---------- INPUT

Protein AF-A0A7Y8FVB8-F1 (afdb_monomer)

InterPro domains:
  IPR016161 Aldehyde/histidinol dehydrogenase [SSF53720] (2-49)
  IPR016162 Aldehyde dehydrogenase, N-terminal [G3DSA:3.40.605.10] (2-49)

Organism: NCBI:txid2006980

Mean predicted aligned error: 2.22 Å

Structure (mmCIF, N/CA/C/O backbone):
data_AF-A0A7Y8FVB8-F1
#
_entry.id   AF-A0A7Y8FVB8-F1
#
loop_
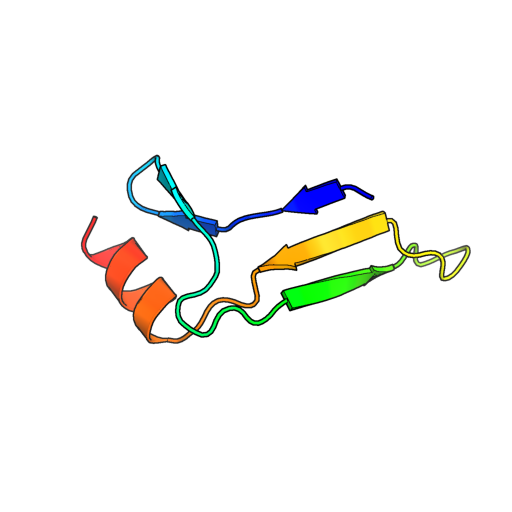_atom_site.group_PDB
_atom_site.id
_atom_site.type_symbol
_atom_site.label_atom_id
_atom_site.label_alt_id
_atom_site.label_comp_id
_atom_site.label_asym_id
_atom_site.label_entity_id
_atom_site.label_seq_id
_atom_site.pdbx_PDB_ins_code
_atom_site.Cartn_x
_atom_site.Cartn_y
_atom_site.Cartn_z
_atom_site.occupancy
_atom_site.B_iso_or_equiv
_atom_site.auth_seq_id
_atom_site.auth_comp_id
_atom_site.auth_asym_id
_atom_site.auth_atom_id
_atom_site.pdbx_PDB_model_num
ATOM 1 N N . MET A 1 1 ? -17.059 2.250 2.252 1.00 74.94 1 MET A N 1
ATOM 2 C CA . MET A 1 1 ? -15.756 1.639 2.585 1.00 74.94 1 MET A CA 1
ATOM 3 C C . MET A 1 1 ? -14.715 2.293 1.695 1.00 74.94 1 MET A C 1
ATOM 5 O O . MET A 1 1 ? -14.976 2.396 0.506 1.00 74.94 1 MET A O 1
ATOM 9 N N . LEU A 1 2 ? -13.628 2.829 2.252 1.00 94.25 2 LEU A N 1
ATOM 10 C CA . LEU A 1 2 ? -12.581 3.487 1.463 1.00 94.25 2 LEU A CA 1
ATOM 11 C C . LEU A 1 2 ? -11.582 2.436 0.965 1.00 94.25 2 LEU A C 1
ATOM 13 O O . LEU A 1 2 ? -10.921 1.803 1.789 1.00 94.25 2 LEU A O 1
ATOM 17 N N . ASP A 1 3 ? -11.478 2.259 -0.349 1.00 96.50 3 ASP A N 1
ATOM 18 C CA . ASP A 1 3 ? -10.456 1.419 -0.974 1.00 96.50 3 ASP A CA 1
ATOM 19 C C . ASP A 1 3 ? -9.202 2.251 -1.267 1.00 96.50 3 ASP A C 1
ATOM 21 O O . ASP A 1 3 ? -9.280 3.315 -1.881 1.00 96.50 3 ASP A O 1
ATOM 25 N N . VAL A 1 4 ? -8.047 1.773 -0.806 1.00 98.06 4 VAL A N 1
ATOM 26 C CA . VAL A 1 4 ? -6.752 2.447 -0.952 1.00 98.06 4 VAL A CA 1
ATOM 27 C C . VAL A 1 4 ? -5.840 1.577 -1.827 1.00 98.06 4 VAL A C 1
ATOM 29 O O . VAL A 1 4 ? -5.296 0.585 -1.329 1.00 98.06 4 VAL A O 1
ATOM 32 N N . PRO A 1 5 ? -5.699 1.898 -3.127 1.00 98.06 5 PRO A N 1
ATOM 33 C CA . PRO A 1 5 ? -4.787 1.195 -4.028 1.00 98.06 5 PRO A CA 1
ATOM 34 C C . PRO A 1 5 ? -3.323 1.579 -3.758 1.00 98.06 5 PRO A C 1
ATOM 36 O O . PRO A 1 5 ? -3.040 2.541 -3.041 1.00 98.06 5 PRO A O 1
ATOM 39 N N . LEU A 1 6 ? -2.389 0.847 -4.366 1.00 98.44 6 LEU A N 1
ATOM 40 C CA . LEU A 1 6 ? -0.994 1.274 -4.468 1.00 98.44 6 LEU A CA 1
ATOM 41 C C . LEU A 1 6 ? -0.888 2.454 -5.439 1.00 98.44 6 LEU A C 1
ATOM 43 O O . LEU A 1 6 ? -1.722 2.599 -6.332 1.00 98.44 6 LEU A O 1
ATOM 47 N N . LEU A 1 7 ? 0.144 3.280 -5.279 1.00 98.50 7 LEU A N 1
ATOM 48 C CA . LEU A 1 7 ? 0.499 4.335 -6.225 1.00 98.50 7 LEU A CA 1
ATOM 49 C C . LEU A 1 7 ? 1.930 4.089 -6.703 1.00 9
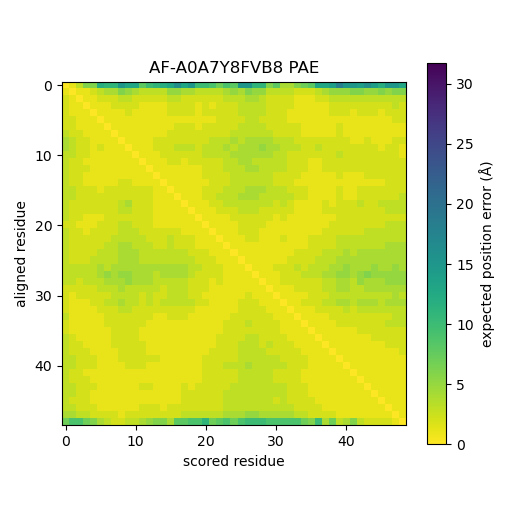8.50 7 LEU A C 1
ATOM 51 O O . LEU A 1 7 ? 2.880 4.370 -5.977 1.00 98.50 7 LEU A O 1
ATOM 55 N N . ILE A 1 8 ? 2.073 3.545 -7.909 1.00 98.38 8 ILE A N 1
ATOM 56 C CA . ILE A 1 8 ? 3.359 3.153 -8.499 1.00 98.38 8 ILE A CA 1
ATOM 57 C C . ILE A 1 8 ? 3.498 3.863 -9.845 1.00 98.38 8 ILE A C 1
ATOM 59 O O . ILE A 1 8 ? 2.581 3.809 -10.663 1.00 98.38 8 ILE A O 1
ATOM 63 N N . GLY A 1 9 ? 4.602 4.585 -10.063 1.00 97.31 9 GLY A N 1
ATOM 64 C CA . GLY A 1 9 ? 4.819 5.345 -11.305 1.00 97.31 9 GLY A CA 1
ATOM 65 C C . GLY A 1 9 ? 3.729 6.385 -11.599 1.00 97.31 9 GLY A C 1
ATOM 66 O 
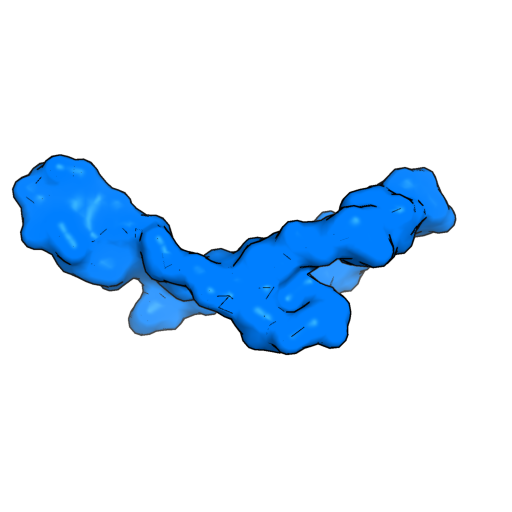O . GLY A 1 9 ? 3.376 6.618 -12.752 1.00 97.31 9 GLY A O 1
ATOM 67 N N . GLY A 1 10 ? 3.109 6.955 -10.560 1.00 97.94 10 GLY A N 1
ATOM 68 C CA . GLY A 1 10 ? 1.984 7.886 -10.706 1.00 97.94 10 GLY A CA 1
ATOM 69 C C . GLY A 1 10 ? 0.662 7.238 -11.137 1.00 97.94 10 GLY A C 1
ATOM 70 O O . GLY A 1 10 ? -0.274 7.957 -11.479 1.00 97.94 10 GLY A O 1
ATOM 71 N N . GLN A 1 11 ? 0.559 5.906 -11.131 1.00 97.88 11 GLN A N 1
ATOM 72 C CA . GLN A 1 11 ? -0.664 5.167 -11.447 1.00 97.88 11
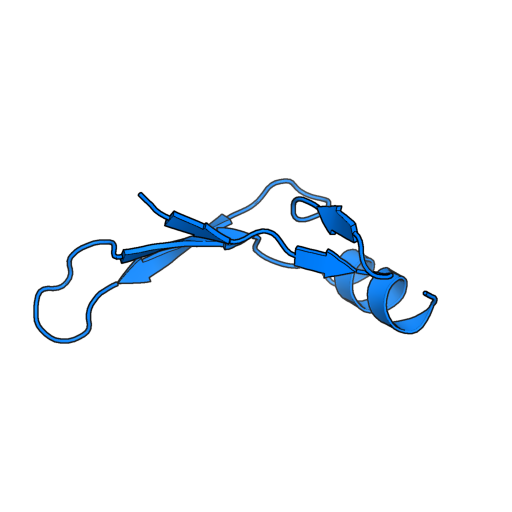 GLN A CA 1
ATOM 73 C C . GLN A 1 11 ? -1.208 4.450 -10.213 1.00 97.88 11 GLN A C 1
ATOM 75 O O . GLN A 1 11 ? -0.459 3.835 -9.453 1.00 97.88 11 GLN A O 1
ATOM 80 N N . SER A 1 12 ? -2.526 4.516 -10.021 1.00 98.00 12 SER A N 1
ATOM 81 C CA . SER A 1 12 ? -3.206 3.741 -8.984 1.00 98.00 12 SER A CA 1
ATOM 82 C C . SER A 1 12 ? -3.444 2.308 -9.454 1.00 98.00 12 SER A C 1
ATOM 84 O O . SER A 1 12 ? -4.106 2.097 -10.469 1.00 98.00 12 SER A O 1
ATOM 86 N N . CYS A 1 13 ? -2.948 1.321 -8.711 1.00 97.38 13 CYS A N 1
ATOM 87 C CA . CYS A 1 13 ? -3.058 -0.095 -9.065 1.00 97.38 13 CYS A CA 1
ATOM 88 C C . CYS A 1 13 ? -3.360 -0.987 -7.842 1.00 97.38 13 CYS A C 1
ATOM 90 O O . CYS A 1 13 ? -3.078 -0.604 -6.702 1.00 97.38 13 CYS A O 1
ATOM 92 N N . PRO A 1 14 ? -3.972 -2.171 -8.036 1.00 98.00 14 PRO A N 1
ATOM 93 C CA . PRO A 1 14 ? -4.052 -3.175 -6.977 1.00 98.00 14 PRO A CA 1
ATOM 94 C C . PRO A 1 14 ? -2.657 -3.745 -6.670 1.00 98.00 14 PRO A C 1
ATOM 96 O O . PRO A 1 14 ? -1.734 -3.592 -7.467 1.00 98.00 14 PRO A O 1
ATOM 99 N N . ALA A 1 15 ? -2.524 -4.454 -5.547 1.00 98.25 15 ALA A N 1
ATOM 100 C CA . ALA A 1 15 ? -1.366 -5.322 -5.335 1.00 98.25 15 ALA A CA 1
ATOM 101 C C . ALA A 1 15 ? -1.307 -6.392 -6.434 1.00 98.25 15 ALA A C 1
ATOM 103 O O . ALA A 1 15 ? -2.356 -6.867 -6.886 1.00 98.25 15 ALA A O 1
ATOM 104 N N . ARG A 1 16 ? -0.105 -6.802 -6.845 1.00 96.88 16 ARG A N 1
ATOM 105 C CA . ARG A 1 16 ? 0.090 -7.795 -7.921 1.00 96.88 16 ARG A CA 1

--------------------

- **EXERCISE OBJECTIVE**: Starting at the line containing "ATOM 71 N N" and finishing at the line containing "ATOM 93 C CA", return those lines exactly as they appear above, without the pictures.

- **SOLUTION**:
ATOM 71 N N . GLN A 1 11 ? 0.559 5.906 -11.131 1.00 97.88 11 GLN A N 1
ATOM 72 C CA . GLN A 1 11 ? -0.664 5.167 -11.447 1.00 97.88 11
 GLN A CA 1
ATOM 73 C C . GLN A 1 11 ? -1.208 4.450 -10.213 1.00 97.88 11 GLN A C 1
ATOM 75 O O . GLN A 1 11 ? -0.459 3.835 -9.453 1.00 97.88 11 GLN A O 1
ATOM 80 N N . SER A 1 12 ? -2.526 4.516 -10.021 1.00 98.00 12 SER A N 1
ATOM 81 C CA . SER A 1 12 ? -3.206 3.741 -8.984 1.00 98.00 12 SER A CA 1
ATOM 82 C C . SER A 1 12 ? -3.444 2.308 -9.454 1.00 98.00 12 SER A C 1
ATOM 84 O O . SER A 1 12 ? -4.106 2.097 -10.469 1.00 98.00 12 SER A O 1
ATOM 86 N N . CYS A 1 13 ? -2.948 1.321 -8.711 1.00 97.38 13 CYS A N 1
ATOM 87 C CA . CYS A 1 13 ? -3.058 -0.095 -9.065 1.00 97.38 13 CYS A CA 1
ATOM 88 C C . CYS A 1 13 ? -3.360 -0.987 -7.842 1.00 97.38 13 CYS A C 1
ATOM 90 O O . CYS A 1 13 ? -3.078 -0.604 -6.702 1.00 97.38 13 CYS A O 1
ATOM 92 N N . PRO A 1 14 ? -3.972 -2.171 -8.036 1.00 98.00 14 PRO A N 1
ATOM 93 C CA . PRO A 1 14 ? -4.052 -3.175 -6.977 1.00 98.00 14 PRO A CA 1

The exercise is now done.